See Core Configuration Service
Metric Filtering🔗
Metrics Filters allow you to limit the
amount of metric data sent to the Cloudera Manager Service Monitor In
large clusters, some services, such as Kudu, send a high volume of
non-essential metrics data to the Service Monitor, which can overload
it, causing gaps in the data reported from these metrics in
charts/dashboards & metrics queries, and potentially limiting the
ability for Cloudera Manager to effectively monitor cluster health . To
mitigate this problem, you can configure Metric Filters that
limit the amount of data sent to the Service Monitor and Host Monitor.
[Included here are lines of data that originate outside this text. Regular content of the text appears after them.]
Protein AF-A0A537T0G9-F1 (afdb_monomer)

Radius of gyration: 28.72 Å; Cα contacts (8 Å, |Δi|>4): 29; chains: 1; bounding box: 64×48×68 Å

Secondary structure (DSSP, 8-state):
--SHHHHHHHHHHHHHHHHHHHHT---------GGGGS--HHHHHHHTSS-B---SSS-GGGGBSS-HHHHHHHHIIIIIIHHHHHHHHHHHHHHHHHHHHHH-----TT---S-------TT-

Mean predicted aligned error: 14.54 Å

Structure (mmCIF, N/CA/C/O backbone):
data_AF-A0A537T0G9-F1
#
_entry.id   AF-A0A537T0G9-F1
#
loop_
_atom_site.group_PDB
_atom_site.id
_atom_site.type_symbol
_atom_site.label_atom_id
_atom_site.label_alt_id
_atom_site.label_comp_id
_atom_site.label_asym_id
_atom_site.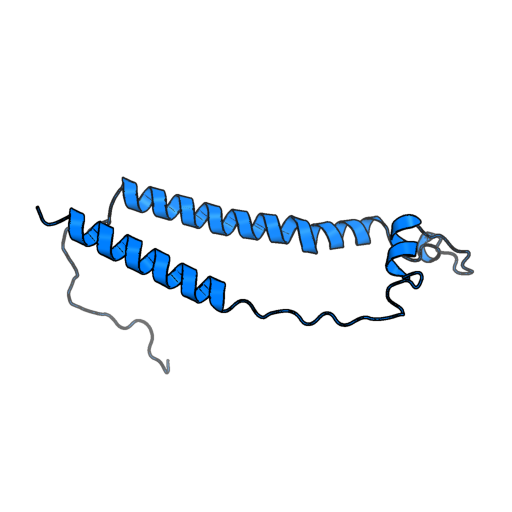label_entity_id
_atom_site.label_seq_id
_atom_site.pdbx_PDB_ins_code
_atom_site.Cartn_x
_atom_site.Cartn_y
_atom_site.Cartn_z
_atom_site.occupancy
_atom_site.B_iso_or_equiv
_atom_site.auth_seq_id
_atom_site.auth_comp_id
_atom_site.auth_asym_id
_atom_site.auth_atom_id
_atom_site.pdbx_PDB_model_num
ATOM 1 N N . MET A 1 1 ? -30.770 20.979 22.921 1.00 50.34 1 MET A N 1
ATOM 2 C CA . MET A 1 1 ? -30.133 21.513 21.692 1.00 50.34 1 MET A CA 1
ATOM 3 C C . MET A 1 1 ? -28.612 21.687 21.877 1.00 50.34 1 MET A C 1
ATOM 5 O O . MET A 1 1 ? -28.087 22.761 21.636 1.00 50.34 1 MET A O 1
ATOM 9 N N . ALA A 1 2 ? -27.882 20.651 22.323 1.00 53.69 2 ALA A N 1
ATOM 10 C CA . ALA A 1 2 ? -26.453 20.763 22.685 1.00 53.69 2 ALA A CA 1
ATOM 11 C C . ALA A 1 2 ? -25.498 19.929 21.798 1.00 53.69 2 ALA A C 1
ATOM 13 O O . ALA A 1 2 ? -24.283 20.018 21.949 1.00 53.69 2 ALA A O 1
ATOM 14 N N . SER A 1 3 ? -26.018 19.123 20.864 1.00 58.72 3 SER A N 1
ATOM 15 C CA . SER A 1 3 ? -25.198 18.254 20.005 1.00 58.72 3 SER A CA 1
ATOM 16 C C . SER A 1 3 ? -24.661 18.968 18.759 1.00 58.72 3 SER A C 1
ATOM 18 O O . SER A 1 3 ? -23.526 18.717 18.365 1.00 58.72 3 SER A O 1
ATOM 20 N N . LEU A 1 4 ? -25.421 19.906 18.178 1.00 58.53 4 LEU A N 1
ATOM 21 C CA . LEU A 1 4 ? -25.081 20.564 16.907 1.00 58.53 4 LEU A CA 1
ATOM 22 C C . LEU A 1 4 ? -23.786 21.397 16.992 1.00 58.53 4 LEU A C 1
ATOM 24 O O . LEU A 1 4 ? -22.916 21.296 16.132 1.00 58.53 4 LEU A O 1
ATOM 28 N N . GLY A 1 5 ? -23.607 22.158 18.077 1.00 62.16 5 GLY A N 1
ATOM 29 C CA . GLY A 1 5 ? -22.413 22.989 18.281 1.00 62.16 5 GLY A CA 1
ATOM 30 C C . GLY A 1 5 ? -21.125 22.183 18.484 1.00 62.16 5 GLY A C 1
ATOM 31 O O . GLY A 1 5 ? -20.040 22.661 18.155 1.00 62.16 5 GLY A O 1
ATOM 32 N N . ARG A 1 6 ? -21.225 20.941 18.977 1.00 59.06 6 ARG A N 1
ATOM 33 C CA . ARG A 1 6 ? -20.072 20.043 19.134 1.00 59.06 6 ARG A CA 1
ATOM 34 C C . ARG A 1 6 ? -19.601 19.497 17.787 1.00 59.06 6 ARG A C 1
ATOM 36 O O . ARG A 1 6 ? -18.397 19.440 17.561 1.00 59.06 6 ARG A O 1
ATOM 43 N N . PHE A 1 7 ? -20.529 19.160 16.891 1.00 60.88 7 PHE A N 1
ATOM 44 C CA . PHE A 1 7 ? -20.195 18.718 15.535 1.00 60.88 7 PHE A CA 1
ATOM 45 C C . PHE A 1 7 ? -19.555 19.834 14.710 1.00 60.88 7 PHE A C 1
ATOM 47 O O . PHE A 1 7 ? -18.530 19.585 14.089 1.00 60.88 7 PHE A O 1
ATOM 54 N N . ILE A 1 8 ? -20.075 21.065 14.789 1.00 73.44 8 ILE A N 1
ATOM 55 C CA . ILE A 1 8 ? -19.511 22.230 14.081 1.00 73.44 8 ILE A CA 1
ATOM 56 C C . ILE A 1 8 ? -18.084 22.542 14.558 1.00 73.44 8 ILE A C 1
ATOM 58 O O . ILE A 1 8 ? -17.193 22.795 13.753 1.00 73.44 8 ILE A O 1
ATOM 62 N N . ARG A 1 9 ? -17.827 22.486 15.871 1.00 67.69 9 ARG A N 1
ATOM 63 C CA . ARG A 1 9 ? -16.475 22.708 16.415 1.00 67.69 9 ARG 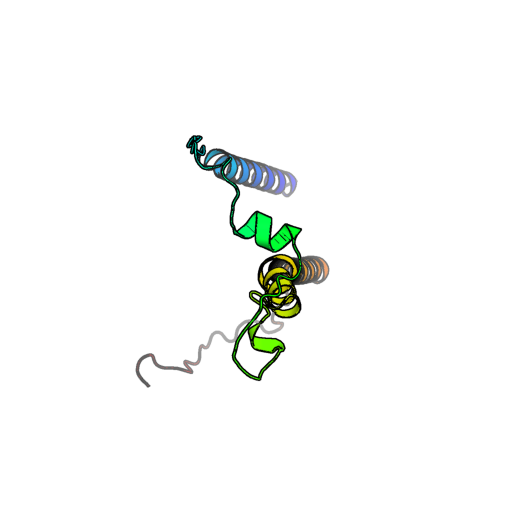A CA 1
ATOM 64 C C . ARG A 1 9 ? -15.487 21.620 15.984 1.00 67.69 9 ARG A C 1
ATOM 66 O O . ARG A 1 9 ? -14.328 21.929 15.728 1.00 67.69 9 ARG A O 1
ATOM 73 N N . LEU A 1 10 ? -15.941 20.370 15.878 1.00 73.31 10 LEU A N 1
ATOM 74 C CA . LEU A 1 10 ? -15.117 19.254 15.407 1.00 73.31 10 LEU A CA 1
ATOM 75 C C . LEU A 1 10 ? -14.803 19.356 13.910 1.00 73.31 10 LEU A C 1
ATOM 77 O O . LEU A 1 10 ? -13.655 19.139 13.531 1.00 73.31 10 LEU A O 1
ATOM 81 N N . THR A 1 11 ? -15.769 19.730 13.067 1.00 76.81 11 THR A N 1
ATOM 82 C CA . THR A 1 11 ? -15.527 19.918 11.627 1.00 76.81 11 THR A CA 1
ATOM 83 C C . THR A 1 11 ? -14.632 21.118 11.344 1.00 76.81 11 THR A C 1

You can configure Metric Filters for any service deployed in a cluster.
See Filtering Metrics
YARN Queue Manager and Capacity Scheduler🔗
YARN Queue Manager is the queue management graphical user interface for
Apache Hadoop YARN Capacity Scheduler. You can use the YARN Queue
Manager to manage your cluster capacity using queues to balance resource
requirements of multiple applications from various users. Using the YARN
Queue Manager, you can set scheduler level-properties and queue-level
properties. You can also view, sort, search, and filter queues. Queue
Manager replaces Dynamic Resource pools (as used in CDH 5 and CDH 6
clusters). Capacity Scheduler is the new default scheduler for Cloudera
Runtime 7 and higher.
HTTP Strict-Transport-Security🔗
When TLS is enabled for the Cloudera Manager Admin Console, web
requests now include the HTTP Strict-Transport-Security header. For more
details about this header, see Strict-Transport-Security
(Mozilla).
Ranger Service and Kafka🔗
The Ranger service name for Kafka clusters is now configurable. The
default (and initialized) value is cm_kafka
.
Cloudera Manager Licensing🔗
When the license key in Cloudera Manager expires, or the trial period
expires, access to the Cloudera Manager Admin Console will be disabled.
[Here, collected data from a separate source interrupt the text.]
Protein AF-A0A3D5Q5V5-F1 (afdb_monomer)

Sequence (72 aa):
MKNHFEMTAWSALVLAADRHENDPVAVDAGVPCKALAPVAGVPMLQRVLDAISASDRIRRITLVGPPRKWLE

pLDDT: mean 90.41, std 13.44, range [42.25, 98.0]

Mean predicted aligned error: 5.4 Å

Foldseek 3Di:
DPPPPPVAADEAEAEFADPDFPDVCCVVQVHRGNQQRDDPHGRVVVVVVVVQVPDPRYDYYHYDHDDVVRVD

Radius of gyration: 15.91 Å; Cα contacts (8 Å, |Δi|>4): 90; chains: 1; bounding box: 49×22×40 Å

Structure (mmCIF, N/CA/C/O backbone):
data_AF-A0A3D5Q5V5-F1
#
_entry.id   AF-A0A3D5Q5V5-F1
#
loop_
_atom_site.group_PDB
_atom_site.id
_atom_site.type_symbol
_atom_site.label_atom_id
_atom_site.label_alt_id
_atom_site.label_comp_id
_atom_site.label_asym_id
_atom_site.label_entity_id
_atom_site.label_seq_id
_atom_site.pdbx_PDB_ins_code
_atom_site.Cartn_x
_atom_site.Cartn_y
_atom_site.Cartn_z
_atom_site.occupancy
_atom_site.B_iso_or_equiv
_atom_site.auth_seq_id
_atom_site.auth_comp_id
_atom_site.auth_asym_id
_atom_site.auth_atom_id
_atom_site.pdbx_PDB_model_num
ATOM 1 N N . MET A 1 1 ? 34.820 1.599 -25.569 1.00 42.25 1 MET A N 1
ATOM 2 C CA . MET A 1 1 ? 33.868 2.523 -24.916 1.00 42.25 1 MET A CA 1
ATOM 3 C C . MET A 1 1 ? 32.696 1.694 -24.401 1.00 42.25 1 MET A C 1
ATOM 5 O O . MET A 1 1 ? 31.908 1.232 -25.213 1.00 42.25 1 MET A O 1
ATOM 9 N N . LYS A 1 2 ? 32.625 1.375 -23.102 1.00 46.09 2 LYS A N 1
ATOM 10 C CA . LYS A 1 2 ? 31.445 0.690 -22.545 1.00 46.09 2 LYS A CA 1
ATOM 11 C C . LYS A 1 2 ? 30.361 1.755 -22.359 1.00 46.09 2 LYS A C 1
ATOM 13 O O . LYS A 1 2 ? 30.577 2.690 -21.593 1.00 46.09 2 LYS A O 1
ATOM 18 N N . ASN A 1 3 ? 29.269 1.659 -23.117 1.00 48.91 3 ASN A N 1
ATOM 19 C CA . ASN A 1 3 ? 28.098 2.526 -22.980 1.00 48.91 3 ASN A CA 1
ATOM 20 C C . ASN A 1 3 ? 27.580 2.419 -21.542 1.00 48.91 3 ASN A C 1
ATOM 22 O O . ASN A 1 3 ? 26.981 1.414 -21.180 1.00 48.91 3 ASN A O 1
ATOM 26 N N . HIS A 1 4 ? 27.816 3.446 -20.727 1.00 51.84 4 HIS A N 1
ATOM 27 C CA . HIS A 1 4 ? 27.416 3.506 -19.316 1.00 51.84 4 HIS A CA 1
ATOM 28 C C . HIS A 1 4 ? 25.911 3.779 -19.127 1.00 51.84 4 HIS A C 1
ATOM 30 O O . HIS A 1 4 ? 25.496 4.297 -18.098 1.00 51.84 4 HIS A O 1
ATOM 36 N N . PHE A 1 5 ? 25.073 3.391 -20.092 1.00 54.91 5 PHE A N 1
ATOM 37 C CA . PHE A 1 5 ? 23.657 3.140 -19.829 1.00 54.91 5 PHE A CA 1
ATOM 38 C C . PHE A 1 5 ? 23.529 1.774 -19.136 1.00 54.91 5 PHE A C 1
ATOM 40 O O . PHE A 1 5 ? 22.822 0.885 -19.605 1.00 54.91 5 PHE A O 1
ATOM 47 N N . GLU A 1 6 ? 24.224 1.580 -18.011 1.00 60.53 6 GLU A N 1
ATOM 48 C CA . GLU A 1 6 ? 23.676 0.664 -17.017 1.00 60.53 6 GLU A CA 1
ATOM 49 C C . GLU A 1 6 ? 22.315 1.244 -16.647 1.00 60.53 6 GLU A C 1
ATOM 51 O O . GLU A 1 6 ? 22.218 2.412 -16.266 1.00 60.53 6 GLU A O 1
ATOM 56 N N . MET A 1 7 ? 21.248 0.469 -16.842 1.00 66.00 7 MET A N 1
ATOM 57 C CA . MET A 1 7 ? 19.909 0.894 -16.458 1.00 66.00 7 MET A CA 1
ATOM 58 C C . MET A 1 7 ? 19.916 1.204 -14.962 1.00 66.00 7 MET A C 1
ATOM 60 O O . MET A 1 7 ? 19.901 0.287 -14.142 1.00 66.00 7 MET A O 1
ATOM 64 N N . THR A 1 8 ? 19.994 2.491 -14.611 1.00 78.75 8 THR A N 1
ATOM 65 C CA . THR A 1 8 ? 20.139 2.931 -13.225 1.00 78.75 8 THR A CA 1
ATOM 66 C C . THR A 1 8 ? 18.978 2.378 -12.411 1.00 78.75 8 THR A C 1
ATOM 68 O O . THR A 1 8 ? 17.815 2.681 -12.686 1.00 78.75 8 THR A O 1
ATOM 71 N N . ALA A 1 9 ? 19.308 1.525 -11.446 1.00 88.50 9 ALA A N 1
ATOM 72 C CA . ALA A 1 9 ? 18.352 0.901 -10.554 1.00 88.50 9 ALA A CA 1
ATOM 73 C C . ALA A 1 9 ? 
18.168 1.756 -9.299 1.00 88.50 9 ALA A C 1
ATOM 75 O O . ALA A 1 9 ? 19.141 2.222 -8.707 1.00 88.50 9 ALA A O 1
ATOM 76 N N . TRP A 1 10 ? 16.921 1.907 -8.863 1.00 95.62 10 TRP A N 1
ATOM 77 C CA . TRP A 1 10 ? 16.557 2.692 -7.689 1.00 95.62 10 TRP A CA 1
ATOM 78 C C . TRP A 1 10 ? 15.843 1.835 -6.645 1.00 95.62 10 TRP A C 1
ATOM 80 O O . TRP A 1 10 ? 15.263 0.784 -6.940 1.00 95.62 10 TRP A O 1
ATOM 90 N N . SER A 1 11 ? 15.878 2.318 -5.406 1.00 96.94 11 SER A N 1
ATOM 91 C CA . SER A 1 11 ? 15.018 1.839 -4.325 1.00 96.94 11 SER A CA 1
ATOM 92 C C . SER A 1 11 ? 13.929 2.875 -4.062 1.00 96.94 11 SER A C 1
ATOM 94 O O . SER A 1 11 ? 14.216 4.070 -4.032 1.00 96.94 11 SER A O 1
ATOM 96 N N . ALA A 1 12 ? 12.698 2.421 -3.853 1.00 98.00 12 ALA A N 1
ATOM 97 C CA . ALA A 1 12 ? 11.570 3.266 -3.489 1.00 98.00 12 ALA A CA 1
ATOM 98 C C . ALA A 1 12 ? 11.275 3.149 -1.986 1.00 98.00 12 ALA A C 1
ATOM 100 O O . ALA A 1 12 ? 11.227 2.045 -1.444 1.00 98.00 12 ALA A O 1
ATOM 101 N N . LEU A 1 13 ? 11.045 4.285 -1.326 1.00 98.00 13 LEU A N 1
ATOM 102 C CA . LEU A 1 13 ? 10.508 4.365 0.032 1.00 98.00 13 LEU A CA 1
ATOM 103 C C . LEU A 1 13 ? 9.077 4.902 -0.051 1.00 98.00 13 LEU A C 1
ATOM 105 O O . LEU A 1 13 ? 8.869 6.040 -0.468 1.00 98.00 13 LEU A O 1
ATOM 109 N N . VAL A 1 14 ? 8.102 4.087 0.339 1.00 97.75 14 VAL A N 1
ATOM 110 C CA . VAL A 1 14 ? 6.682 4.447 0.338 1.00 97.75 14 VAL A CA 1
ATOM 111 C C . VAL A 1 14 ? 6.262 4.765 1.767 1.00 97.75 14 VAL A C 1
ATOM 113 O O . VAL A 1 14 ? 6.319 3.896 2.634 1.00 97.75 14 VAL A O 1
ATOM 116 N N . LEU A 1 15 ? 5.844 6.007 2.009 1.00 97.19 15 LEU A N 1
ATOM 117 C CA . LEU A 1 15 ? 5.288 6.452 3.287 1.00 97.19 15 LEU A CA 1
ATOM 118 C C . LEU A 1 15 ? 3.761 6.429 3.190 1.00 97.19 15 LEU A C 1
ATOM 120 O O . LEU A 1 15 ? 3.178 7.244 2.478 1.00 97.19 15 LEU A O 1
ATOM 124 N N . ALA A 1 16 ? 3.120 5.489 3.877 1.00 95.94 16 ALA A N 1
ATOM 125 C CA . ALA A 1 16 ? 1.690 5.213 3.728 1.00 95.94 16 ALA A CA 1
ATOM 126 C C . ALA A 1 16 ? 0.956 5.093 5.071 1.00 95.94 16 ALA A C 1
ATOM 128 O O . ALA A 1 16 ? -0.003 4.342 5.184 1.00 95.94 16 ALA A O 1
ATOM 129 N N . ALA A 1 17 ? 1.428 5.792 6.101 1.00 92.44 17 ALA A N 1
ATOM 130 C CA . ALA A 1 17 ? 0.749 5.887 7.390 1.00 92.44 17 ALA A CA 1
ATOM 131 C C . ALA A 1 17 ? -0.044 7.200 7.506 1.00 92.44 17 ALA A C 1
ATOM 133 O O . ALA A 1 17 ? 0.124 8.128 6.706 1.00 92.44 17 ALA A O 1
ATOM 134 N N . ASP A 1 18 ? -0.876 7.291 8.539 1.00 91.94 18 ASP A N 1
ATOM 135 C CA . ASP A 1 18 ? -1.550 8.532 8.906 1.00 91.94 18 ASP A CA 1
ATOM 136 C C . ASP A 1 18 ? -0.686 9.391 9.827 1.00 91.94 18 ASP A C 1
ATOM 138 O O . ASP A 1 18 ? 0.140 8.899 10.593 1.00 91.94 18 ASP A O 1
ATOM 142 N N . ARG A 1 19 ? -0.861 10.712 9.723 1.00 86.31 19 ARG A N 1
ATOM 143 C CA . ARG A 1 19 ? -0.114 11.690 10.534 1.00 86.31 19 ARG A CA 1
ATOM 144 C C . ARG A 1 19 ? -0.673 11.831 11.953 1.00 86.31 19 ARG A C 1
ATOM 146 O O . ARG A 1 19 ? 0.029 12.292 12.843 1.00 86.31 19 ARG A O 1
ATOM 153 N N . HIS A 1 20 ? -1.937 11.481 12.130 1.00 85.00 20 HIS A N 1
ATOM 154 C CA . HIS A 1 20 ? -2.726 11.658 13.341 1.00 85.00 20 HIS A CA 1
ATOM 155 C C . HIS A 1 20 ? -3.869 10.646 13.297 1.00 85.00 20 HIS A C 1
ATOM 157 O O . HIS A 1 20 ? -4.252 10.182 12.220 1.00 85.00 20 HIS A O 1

Cloudera Manager will still function, but users will be unable to
interact with any features or their clusters from the Cloudera Manager
Admin Console.
New Health Tests 🔗
- LDAP connections. The LDAP health check requires you to set a bind
user to enable monitoring.
- Key Distribution Center (KDC) connections. The KDC health check
requires Cloudera Manager Server to use Kerberos to enable
monitoring.
New configuration parameters for Azure🔗
Two new core-site configurations have been added to support delegation
token collection on Azure cloud storage:
- fs.azure.identity.transformer.service.principal.substitution.list
- fs.azure.identity.transformer.service.principal.id
New Kafka Metric🔗
A new metric has been added to the Kafka service for JVM Garbage
Collection Rate: kafka_jvm_gc_runs
.
New notification suppression parameters🔗
Notification suppression parameters for role-level validators are now
available.
Redaction in Cloudera Manager API🔗
Previously redaction was opt-in through a JVM parameter, causing major
security concerns. Customers relying on the API for backups now have a
viable alternative that does not rely on exposing passwords via the API.
OPSAPS-51856, OPSAPS-52510: Single User Mode (SUM) is not supported in Cloudera
Manager 7🔗
Single User Mode is not supported for upgrades to Cloudera Manager 7.x.